In my nonfiction book Live Pterosaurs in America, I mentioned the sighting by Professor Peter Beach, in the summer of 2007, near the Yakima River in the state of Washington. Consider part of what he wrote about it:

. . . we saw many . . . flashing lights. I would have assumed that [they] were fireflies but we [don’t] have them in Washington. One of the flashes took off from a big tree overhanging the river and made a kind of flashing coma turn. Many flashes were parallel to the river. . . . there were many fish . . . Prime hunting grounds for fish-eating birds. Only these things fish at night with bioluminescence. At first I thought I was just seeing shooting stars, but they were all parallel to the river and close to the horizon. Next I noticed that when the cloud cover came in, I could still see the flashes. They were under the cloud cover. Whatever they are, I suggest that they are at least unknown to science, night flying, bioluminescent, flying creatures . . .

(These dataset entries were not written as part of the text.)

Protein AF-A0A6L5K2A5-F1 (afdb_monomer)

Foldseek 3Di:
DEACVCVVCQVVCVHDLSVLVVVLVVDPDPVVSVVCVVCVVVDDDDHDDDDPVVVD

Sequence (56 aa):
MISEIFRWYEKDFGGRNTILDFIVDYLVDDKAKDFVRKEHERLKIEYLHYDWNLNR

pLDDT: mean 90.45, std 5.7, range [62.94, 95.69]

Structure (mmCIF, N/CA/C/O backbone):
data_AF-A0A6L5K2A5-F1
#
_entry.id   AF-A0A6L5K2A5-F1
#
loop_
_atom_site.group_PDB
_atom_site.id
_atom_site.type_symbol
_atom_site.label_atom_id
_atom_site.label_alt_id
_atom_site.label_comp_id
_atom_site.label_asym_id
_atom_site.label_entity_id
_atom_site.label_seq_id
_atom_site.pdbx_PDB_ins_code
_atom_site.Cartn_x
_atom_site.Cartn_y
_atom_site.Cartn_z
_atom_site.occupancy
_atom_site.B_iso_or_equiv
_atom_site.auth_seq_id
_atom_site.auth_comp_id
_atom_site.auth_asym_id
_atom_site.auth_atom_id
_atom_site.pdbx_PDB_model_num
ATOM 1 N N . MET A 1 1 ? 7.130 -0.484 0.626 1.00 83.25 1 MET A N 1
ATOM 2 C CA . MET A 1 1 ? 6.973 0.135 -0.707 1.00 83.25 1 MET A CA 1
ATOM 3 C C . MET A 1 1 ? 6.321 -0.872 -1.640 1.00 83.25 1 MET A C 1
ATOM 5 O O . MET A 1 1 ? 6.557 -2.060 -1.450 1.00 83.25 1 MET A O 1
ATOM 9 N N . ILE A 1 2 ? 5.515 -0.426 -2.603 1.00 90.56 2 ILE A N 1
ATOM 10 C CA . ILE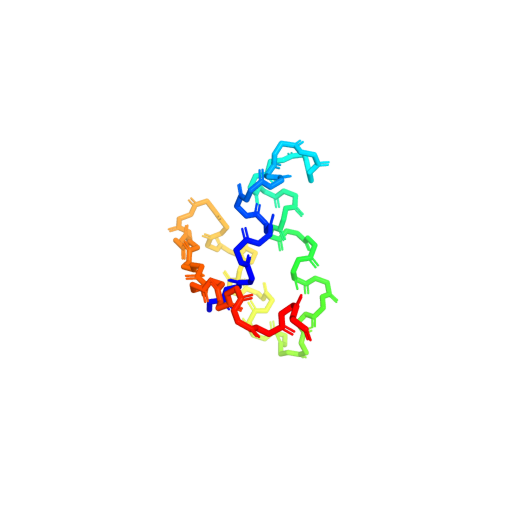 A 1 2 ? 4.853 -1.295 -3.594 1.00 90.56 2 ILE A CA 1
ATOM 11 C C . ILE A 1 2 ? 5.179 -0.856 -5.023 1.00 90.56 2 ILE A C 1
ATOM 13 O O . ILE A 1 2 ? 5.715 0.228 -5.230 1.00 90.56 2 ILE A O 1
ATOM 17 N N . SER A 1 3 ? 4.877 -1.699 -6.008 1.00 91.56 3 SER A N 1
ATOM 18 C CA . SER A 1 3 ? 5.136 -1.401 -7.422 1.00 91.56 3 SER A CA 1
ATOM 19 C C . SER A 1 3 ? 4.411 -0.134 -7.900 1.00 91.56 3 SER A C 1
ATOM 21 O O . SER A 1 3 ? 3.255 0.095 -7.540 1.00 91.56 3 SER A O 1
ATOM 23 N N . GLU A 1 4 ? 5.066 0.664 -8.754 1.00 93.62 4 GLU A N 1
ATOM 24 C CA . GLU A 1 4 ? 4.501 1.897 -9.327 1.00 93.62 4 GLU A CA 1
ATOM 25 C C . GLU A 1 4 ? 3.253 1.653 -10.190 1.00 93.62 4 GLU A C 1
ATOM 27 O O . GLU A 1 4 ? 2.440 2.559 -10.365 1.00 93.62 4 GLU A O 1
ATOM 32 N N . ILE A 1 5 ? 3.028 0.418 -10.653 1.00 92.38 5 ILE A N 1
ATOM 33 C CA . ILE A 1 5 ? 1.830 0.056 -11.428 1.00 92.38 5 ILE A CA 1
ATOM 34 C C . ILE A 1 5 ? 0.535 0.351 -10.664 1.00 92.38 5 ILE A C 1
ATOM 36 O O . ILE A 1 5 ? -0.444 0.790 -11.261 1.00 92.38 5 ILE A O 1
ATOM 40 N N . PHE A 1 6 ? 0.540 0.175 -9.339 1.00 94.00 6 PHE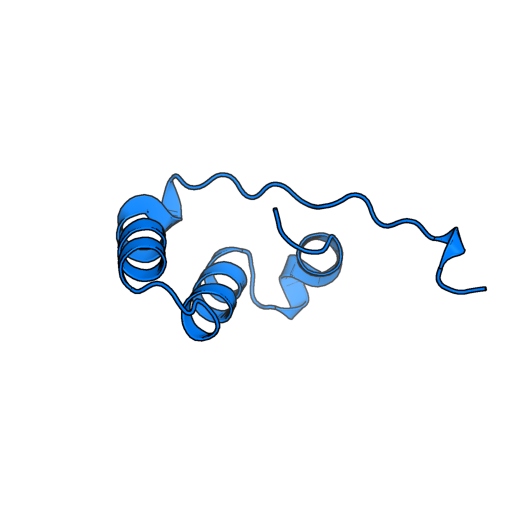 A N 1
ATOM 41 C CA . PHE A 1 6 ? -0.623 0.449 -8.497 1.00 94.00 6 PHE A CA 1
ATOM 42 C C . PHE A 1 6 ? -0.959 1.940 -8.472 1.00 94.00 6 PHE A C 1
ATOM 44 O O . PHE A 1 6 ? -2.120 2.308 -8.332 1.00 94.00 6 PHE A O 1
ATOM 51 N N . ARG A 1 7 ? 0.047 2.801 -8.662 1.00 93.19 7 ARG A N 1
ATOM 52 C CA . ARG A 1 7 ? -0.146 4.243 -8.800 1.00 93.19 7 ARG A CA 1
ATOM 53 C C . ARG A 1 7 ? -0.663 4.608 -10.189 1.00 93.19 7 ARG A C 1
ATOM 55 O O . ARG A 1 7 ? -1.565 5.430 -10.297 1.00 93.19 7 ARG A O 1
ATOM 62 N N . TRP A 1 8 ? -0.083 4.042 -11.248 1.00 94.31 8 TRP A N 1
ATOM 63 C CA . TRP A 1 8 ? -0.473 4.369 -12.627 1.00 94.31 8 TRP A CA 1
ATOM 64 C C . TRP A 1 8 ? -1.909 3.947 -12.939 1.00 94.31 8 TRP A C 1
ATOM 66 O O . TRP A 1 8 ? -2.642 4.709 -13.565 1.00 94.31 8 TRP A O 1
ATOM 76 N N . TYR A 1 9 ? -2.314 2.778 -12.444 1.00 95.00 9 TYR A N 1
ATOM 77 C CA . TYR A 1 9 ? -3.624 2.178 -12.693 1.00 95.00 9 TYR A CA 1
ATOM 78 C C . TYR A 1 9 ? -4.555 2.274 -11.479 1.00 95.00 9 TYR A C 1
ATOM 80 O O . TYR A 1 9 ? -5.489 1.488 -11.354 1.00 95.00 9 TYR A O 1
ATOM 88 N N . GLU A 1 10 ? -4.329 3.233 -10.568 1.00 94.88 10 GLU A N 1
ATOM 89 C CA . GLU A 1 10 ? -5.071 3.322 -9.299 1.00 94.88 10 GLU A CA 1
ATOM 90 C C . GLU A 1 10 ? -6.593 3.273 -9.509 1.00 94.88 10 GLU A C 1
ATOM 92 O O . GLU A 1 10 ? -7.310 2.577 -8.793 1.00 94.88 10 GLU A O 1
ATOM 97 N N . LYS A 1 11 ? -7.085 3.976 -10.534 1.00 94.81 11 LYS A N 1
ATOM 98 C CA . LYS A 1 11 ? -8.510 4.011 -10.883 1.00 94.81 11 LYS A CA 1
ATOM 99 C C . LYS A 1 11 ? -9.038 2.663 -11.367 1.00 94.81 11 LYS A C 1
ATOM 101 O O . LYS A 1 11 ? -10.158 2.309 -11.013 1.00 94.81 11 LYS A O 1
ATOM 106 N N . ASP A 1 12 ? -8.247 1.918 -12.130 1.00 95.69 12 ASP A N 1
ATOM 107 C CA . ASP A 1 12 ? -8.637 0.612 -12.670 1.00 95.69 12 ASP A CA 1
ATOM 108 C C . ASP A 1 12 ? -8.673 -0.461 -11.577 1.00 95.69 12 ASP A C 1
ATOM 110 O O . ASP A 1 12 ? -9.501 -1.367 -11.618 1.00 95.69 12 ASP A O 1
ATOM 114 N N . PHE A 1 13 ? -7.843 -0.306 -10.542 1.00 91.94 13 PHE A N 1
ATOM 115 C CA . PHE A 1 13 ? -7.926 -1.098 -9.314 1.00 91.94 13 PHE A CA 1
ATOM 116 C C . PHE A 1 13 ? -9.090 -0.683 -8.397 1.00 91.94 13 PHE A C 1
ATOM 118 O O . PHE A 1 13 ? -9.271 -1.282 -7.343 1.00 91.94 13 PHE A O 1
ATOM 125 N N . GLY A 1 14 ? -9.897 0.318 -8.763 1.00 94.06 14 GLY A N 1
ATOM 126 C CA . GLY A 1 14 ? -11.012 0.793 -7.938 1.00 94.06 14 GLY A CA 1
ATOM 127 C C . GLY A 1 14 ? -10.592 1.750 -6.819 1.00 94.06 14 GLY A C 1
ATOM 128 O O . GLY A 1 14 ? -11.342 1.947 -5.865 1.00 94.06 14 GLY A O 1
ATOM 129 N N . GLY A 1 15 ? -9.413 2.359 -6.933 1.00 93.25 15 GLY A N 1
ATOM 130 C CA . GLY A 1 15 ? -8.893 3.342 -5.993 1.00 9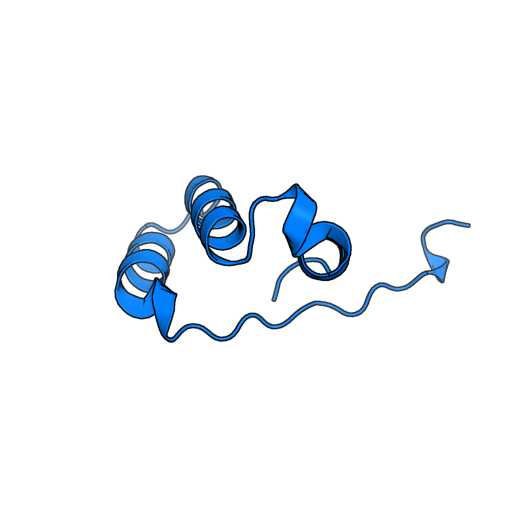3.25 15 GLY A CA 1
ATOM 131 C C . GLY A 1 15 ? -7.940 2.761 -4.951 1.00 93.25 15 GLY A C 1
ATOM 132 O O . GLY A 1 15 ? -7.787 1.552 -4.779 1.00 93.25 15 GLY A O 1
ATOM 133 N N . ARG A 1 16 ? -7.313 3.667 -4.201 1.00 92.00 16 ARG A N 1
ATOM 134 C CA . ARG A 1 16 ? -6.313 3.347 -3.175 1.00 92.00 16 ARG A CA 1
ATOM 135 C C . ARG A 1 16 ? -6.762 2.302 -2.141 1.00 92.00 16 ARG A C 1
ATOM 137 O O . ARG A 1 16 ? -5.954 1.468 -1.748 1.00 92.00 16 ARG A O 1
ATOM 144 N N . ASN A 1 17 ? -8.008 2.367 -1.675 1.00 91.25 17 ASN A N 1
ATOM 145 C CA . ASN A 1 17 ? -8.507 1.471 -0.624 1.00 91.25 17 ASN A CA 1
ATOM 146 C C . ASN A 1 17 ? -8.527 0.015 -1.100 1.00 91.25 17 ASN A C 1
ATOM 148 O O . ASN A 1 17 ? -7.967 -0.858 -0.450 1.00 91.25 17 ASN A O 1
ATOM 152 N N . THR A 1 18 ? -9.046 -0.217 -2.303 1.00 93.12 18 THR A N 1
ATOM 153 C CA . THR A 1 18 ? -9.084 -1.544 -2.923 1.00 93.12 18 THR A CA 1
ATOM 154 C C . THR A 1 18 ? -7.683 -2.115 -3.155 1.00 93.12 18 THR A C 1
ATOM 156 O O . THR A 1 18 ? -7.470 -3.317 -3.024 1.00 93.12 18 THR A O 1
ATOM 159 N N . ILE A 1 19 ? -6.695 -1.262 -3.450 1.00 93.44 19 ILE A N 1
ATOM 160 C CA . ILE A 1 19 ? -5.286 -1.675 -3.561 1.00 93.44 19 ILE A CA 1
ATOM 161 C C . ILE A 1 19 ? -4.741 -2.150 -2.212 1.00 93.44 19 ILE A C 1
ATOM 163 O O . ILE A 1 19 ? -4.030 -3.151 -2.162 1.00 93.44 19 ILE A O 1
ATOM 167 N N . LEU A 1 20 ? -5.044 -1.444 -1.120 1.00 92.94 20 LEU A N 1
ATOM 168 C CA . LEU A 1 20 ? -4.611 -1.848 0.218 1.00 92.94 20 LEU A CA 1
ATOM 169 C C . LEU A 1 20 ? -5.273 -3.160 0.643 1.00 92.94 20 LEU A C 1
ATOM 171 O O . LEU A 1 20 ? -4.563 -4.040 1.126 1.00 92.94 20 LEU A O 1
ATOM 175 N N . ASP A 1 21 ? -6.575 -3.316 0.397 1.00 92.00 21 ASP A N 1
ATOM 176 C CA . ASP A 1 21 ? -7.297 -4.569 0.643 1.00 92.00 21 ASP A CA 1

About a year later (perhaps in the same area) the professor led another expedition, observing the flight of the bioluminescent flying creatures for three hours:

. . . there were two light [flashes] . . . about 50-100 ft., above the river. . . . followed by screeches from about a dozen or so agitated nighthawks in the general area. I think the Rhamphorhynchoids, if that is what they were, were feeding on the nighthawks as the nighthawks were feeding on the flying insects. Bats were also common, but they were fast, made sharp turns, and were relatively small . . .

I know of others who encountered strange flying lights over rivers in the United States, flights that were only just above the water. Even where fireflies live, these flying things are much larger and faster.